Anxiety is a common feeling experienced by every individual at some point in their life. When we are anxious, our bodies undergo a series of physiological responses that help us cope with the perceived threat. One of the most common symptoms of anxiety is loss of appetite. So why does this happen? In this article, we will explore the biological explanation for why we lose our appetite when we are anxious.

The basis of this phenomenon is the body’s stress response system, also known as the fight or flight response. When we perceive a real or imagined threat, our bodies release a series of hormones, including cortisol and adrenaline, to prepare us to fight or flee the threat. These hormones trigger a number of changes in our body, such as increased heart rate, rapid breathing, and muscle tensing, all aimed at helping us escape perceived danger.

One of the effects of these stress hormones is appetite suppression. This is a protective mechanism developed to prioritize survival in times of danger. When we’re in an anxious state, our body prioritizes responding to the threat, whether it’s a physical danger or an emotional stressor, over nourishing ourselves.
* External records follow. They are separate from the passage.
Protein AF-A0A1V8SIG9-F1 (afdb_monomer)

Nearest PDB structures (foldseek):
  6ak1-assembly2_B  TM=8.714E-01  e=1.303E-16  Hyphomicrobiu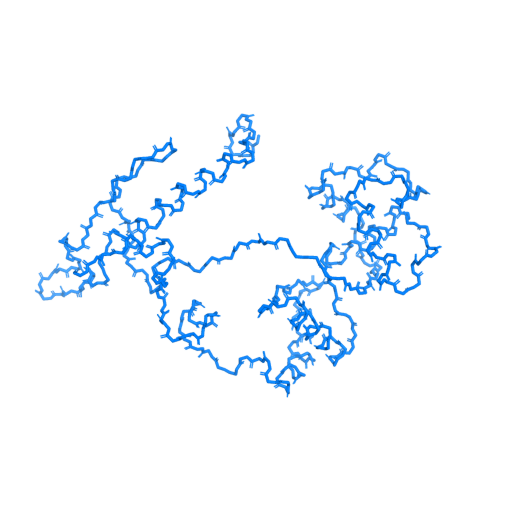m sulfonivorans
  6lr1-assembly1_B  TM=7.805E-01  e=1.675E-13  Nocardioides sp. PD653
  3b9n-assembly2_B  TM=7.318E-01  e=4.735E-14  Geobacillus thermodenitrificans
  7cza-assembly1_B  TM=6.456E-01  e=9.586E-13  Nocardioides sp. PD653
  7e36-assembly1_A  TM=5.630E-01  e=1.115E-03  Nocardia tenerifensis

Secondary structure (DSSP, 8-state):
-TTS-SSPPPHHHHHHHHHHHHHHHHHHHHHSB-TT-EEEETTTTEEE-GGGB----EE-SS-EE----SSPPPSSSSPP----------------TT--HHHHHHHHHHHH---GGGS-TT--HHHHS-HHHHHHHHHHHHHSTT-TT----HHHHHHHHTTTTTS----SSHHHHHHHHHHHHHHH---------SSTTHHHHHIIIIIHHHHHHTT-S-SS-S-SSHHHHHH-SS--SSPPTTSGGGGGSPP-

Radius of gyration: 24.99 Å; Cα contacts (8 Å, |Δi|>4): 281; chains: 1; bounding box: 64×54×61 Å

InterPro domains:
  IPR036661 Luciferase-like domain superfamily [G3DSA:3.20.20.30] (1-83)
  IPR036661 Luciferase-like domain superfamily [G3DSA:3.20.20.30] (87-256)
  IPR036661 Luciferase-like domain superfamily [SSF51679] (3-236)
  IPR051260 Diverse substrate monooxygenases [PTHR30011] (96-255)

Solvent-accessible surface area (backbone atoms only — not comparable to full-atom values): 15666 Å² total; per-residue (Å²): 99,100,82,78,46,93,62,82,75,54,77,69,57,51,52,56,51,48,52,54,51,49,50,55,51,27,30,36,42,32,39,10,44,41,94,75,20,70,64,66,39,77,88,83,68,43,50,57,50,68,92,36,49,37,63,55,63,44,75,61,96,89,53,76,43,50,60,49,48,94,65,78,70,51,86,35,43,61,76,83,83,86,78,94,70,97,79,89,73,90,47,55,81,63,79,60,95,84,57,58,52,66,62,33,48,52,56,47,24,71,81,69,74,49,69,70,84,81,53,61,68,84,42,41,31,75,81,75,42,58,72,74,53,28,57,52,46,54,53,45,35,75,54,24,89,86,34,76,90,54,81,42,22,54,65,56,51,31,38,50,34,55,49,66,45,93,52,69,43,76,78,72,54,42,68,54,27,52,51,50,53,47,50,44,31,74,74,65,71,48,96,77,80,89,83,82,69,88,46,87,67,59,43,59,53,49,39,58,71,48,34,43,60,53,42,49,76,69,67,77,51,83,90,66,78,71,47,94,40,70,48,19,51,72,62,64,71,83,73,53,42,48,76,51,86,88,40,77,50,46,78,32,39,76,78,132

Mean predicted aligned error: 7.72 Å

Structure (mmCIF, N/CA/C/O backbone):
data_AF-A0A1V8SIG9-F1
#
_entry.id   AF-A0A1V8SIG9-F1
#
loop_
_atom_site.group_PDB
_atom_site.id
_atom_site.type_symbol
_atom_site.label_atom_id
_atom_site.label_alt_id
_atom_site.label_comp_id
_atom_site.label_asym_id
_atom_site.label_entity_id
_atom_site.label_seq_id
_atom_site.pdbx_PDB_ins_code
_atom_site.Cartn_x
_atom_site.Cartn_y
_atom_site.Cartn_z
_atom_site.occupancy
_atom_site.B_iso_or_equiv
_atom_site.auth_seq_id
_atom_site.auth_comp_id
_atom_site.auth_asym_id
_atom_site.auth_atom_id
_atom_site.pdbx_PDB_model_num
ATOM 1 N N . MET A 1 1 ? 4.200 24.820 5.666 1.00 61.31 1 MET A N 1
ATOM 2 C CA . MET A 1 1 ? 4.157 23.350 5.460 1.00 61.31 1 MET A CA 1
ATOM 3 C C . MET A 1 1 ? 5.576 22.804 5.433 1.00 61.31 1 MET A C 1
ATOM 5 O O . MET A 1 1 ? 6.457 23.505 4.956 1.00 61.31 1 MET A O 1
ATOM 9 N N . SER A 1 2 ? 5.806 21.580 5.912 1.00 81.50 2 SER A N 1
ATOM 10 C CA . SER A 1 2 ? 7.157 21.015 6.100 1.00 81.50 2 SER A CA 1
ATOM 11 C C . SER A 1 2 ? 7.983 20.835 4.817 1.00 81.50 2 SER A C 1
ATOM 13 O O . SER A 1 2 ? 9.192 20.675 4.899 1.00 81.50 2 SER A O 1
ATOM 15 N N . PHE A 1 3 ? 7.352 20.892 3.641 1.00 87.94 3 PHE A N 1
ATOM 16 C CA . PHE A 1 3 ? 7.994 20.687 2.335 1.00 87.94 3 PHE A CA 1
ATOM 17 C C . PHE A 1 3 ? 8.106 21.971 1.497 1.00 87.94 3 PHE A C 1
ATOM 19 O O . PHE A 1 3 ? 8.147 21.909 0.275 1.00 87.94 3 PHE A O 1
ATOM 26 N N . GLY A 1 4 ? 8.091 23.145 2.137 1.00 87.19 4 GLY A N 1
ATOM 27 C CA . GLY A 1 4 ? 8.303 24.426 1.447 1.00 87.19 4 GLY A CA 1
ATOM 28 C C . GLY A 1 4 ? 7.155 24.887 0.542 1.00 87.19 4 GLY A C 1
ATOM 29 O O . GLY A 1 4 ? 7.308 25.862 -0.182 1.00 87.19 4 GLY A O 1
ATOM 30 N N . LEU A 1 5 ? 5.997 24.222 0.585 1.00 87.62 5 LEU A N 1
ATOM 31 C CA . LEU A 1 5 ? 4.794 24.686 -0.104 1.00 87.62 5 LEU A CA 1
ATOM 32 C C . LEU A 1 5 ? 4.196 25.894 0.627 1.00 87.62 5 LEU A C 1
ATOM 34 O O . LEU A 1 5 ? 3.958 25.834 1.838 1.00 87.62 5 LEU A O 1
ATOM 38 N N . GLU A 1 6 ? 3.917 26.962 -0.122 1.00 85.94 6 GLU A N 1
ATOM 39 C CA . GLU A 1 6 ? 3.250 28.168 0.388 1.00 85.94 6 GLU A CA 1
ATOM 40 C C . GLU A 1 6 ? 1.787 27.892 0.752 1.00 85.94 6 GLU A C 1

This suppression of appetite allows the body to conserve energy and focus on the immediate task at hand, whether it is fighting, fleeing, or dealing with a stressor.

Additionally, the release of cortisol, an important stress hormone, has been found to have a direct effect on appetite regulation. High levels of cortisol in the bloodstream have been shown to increase levels of the neurotransmitter serotonin, which plays a role in regulating mood and appetite. Serotonin is often referred to as the “feel-good” neurotransmitter because it contributes to feelings of well-being and happiness. However, when serotonin levels rise in response to stress, it can cause decreased appetite and decreased desire to eat.

Chronic anxiety and stress have been associated with dysregulation of the hypothalamic-pituitary-adrenal (HPA) axis, which is responsible for regulating the stress response and appetite. Prolonged exposure to stress can dysregulate this system, leading to disruptions in appetite regulation and contributing to changes in eating behaviors such as emotional eating, overeating, or loss of appetite.

In conclusion, loss of appetite when we are anxious is a complex interaction of biological, psychological, and environmental factors. Our body’s stress response system, hormonal changes triggered by anxiety, and irregularity of appetite regulatory systems play a role in this phenomenon. Understanding the biological explanation behind why we lose our appetite when anxious can help us better cope with stress and anxiety and develop strategies to support our overall well-being.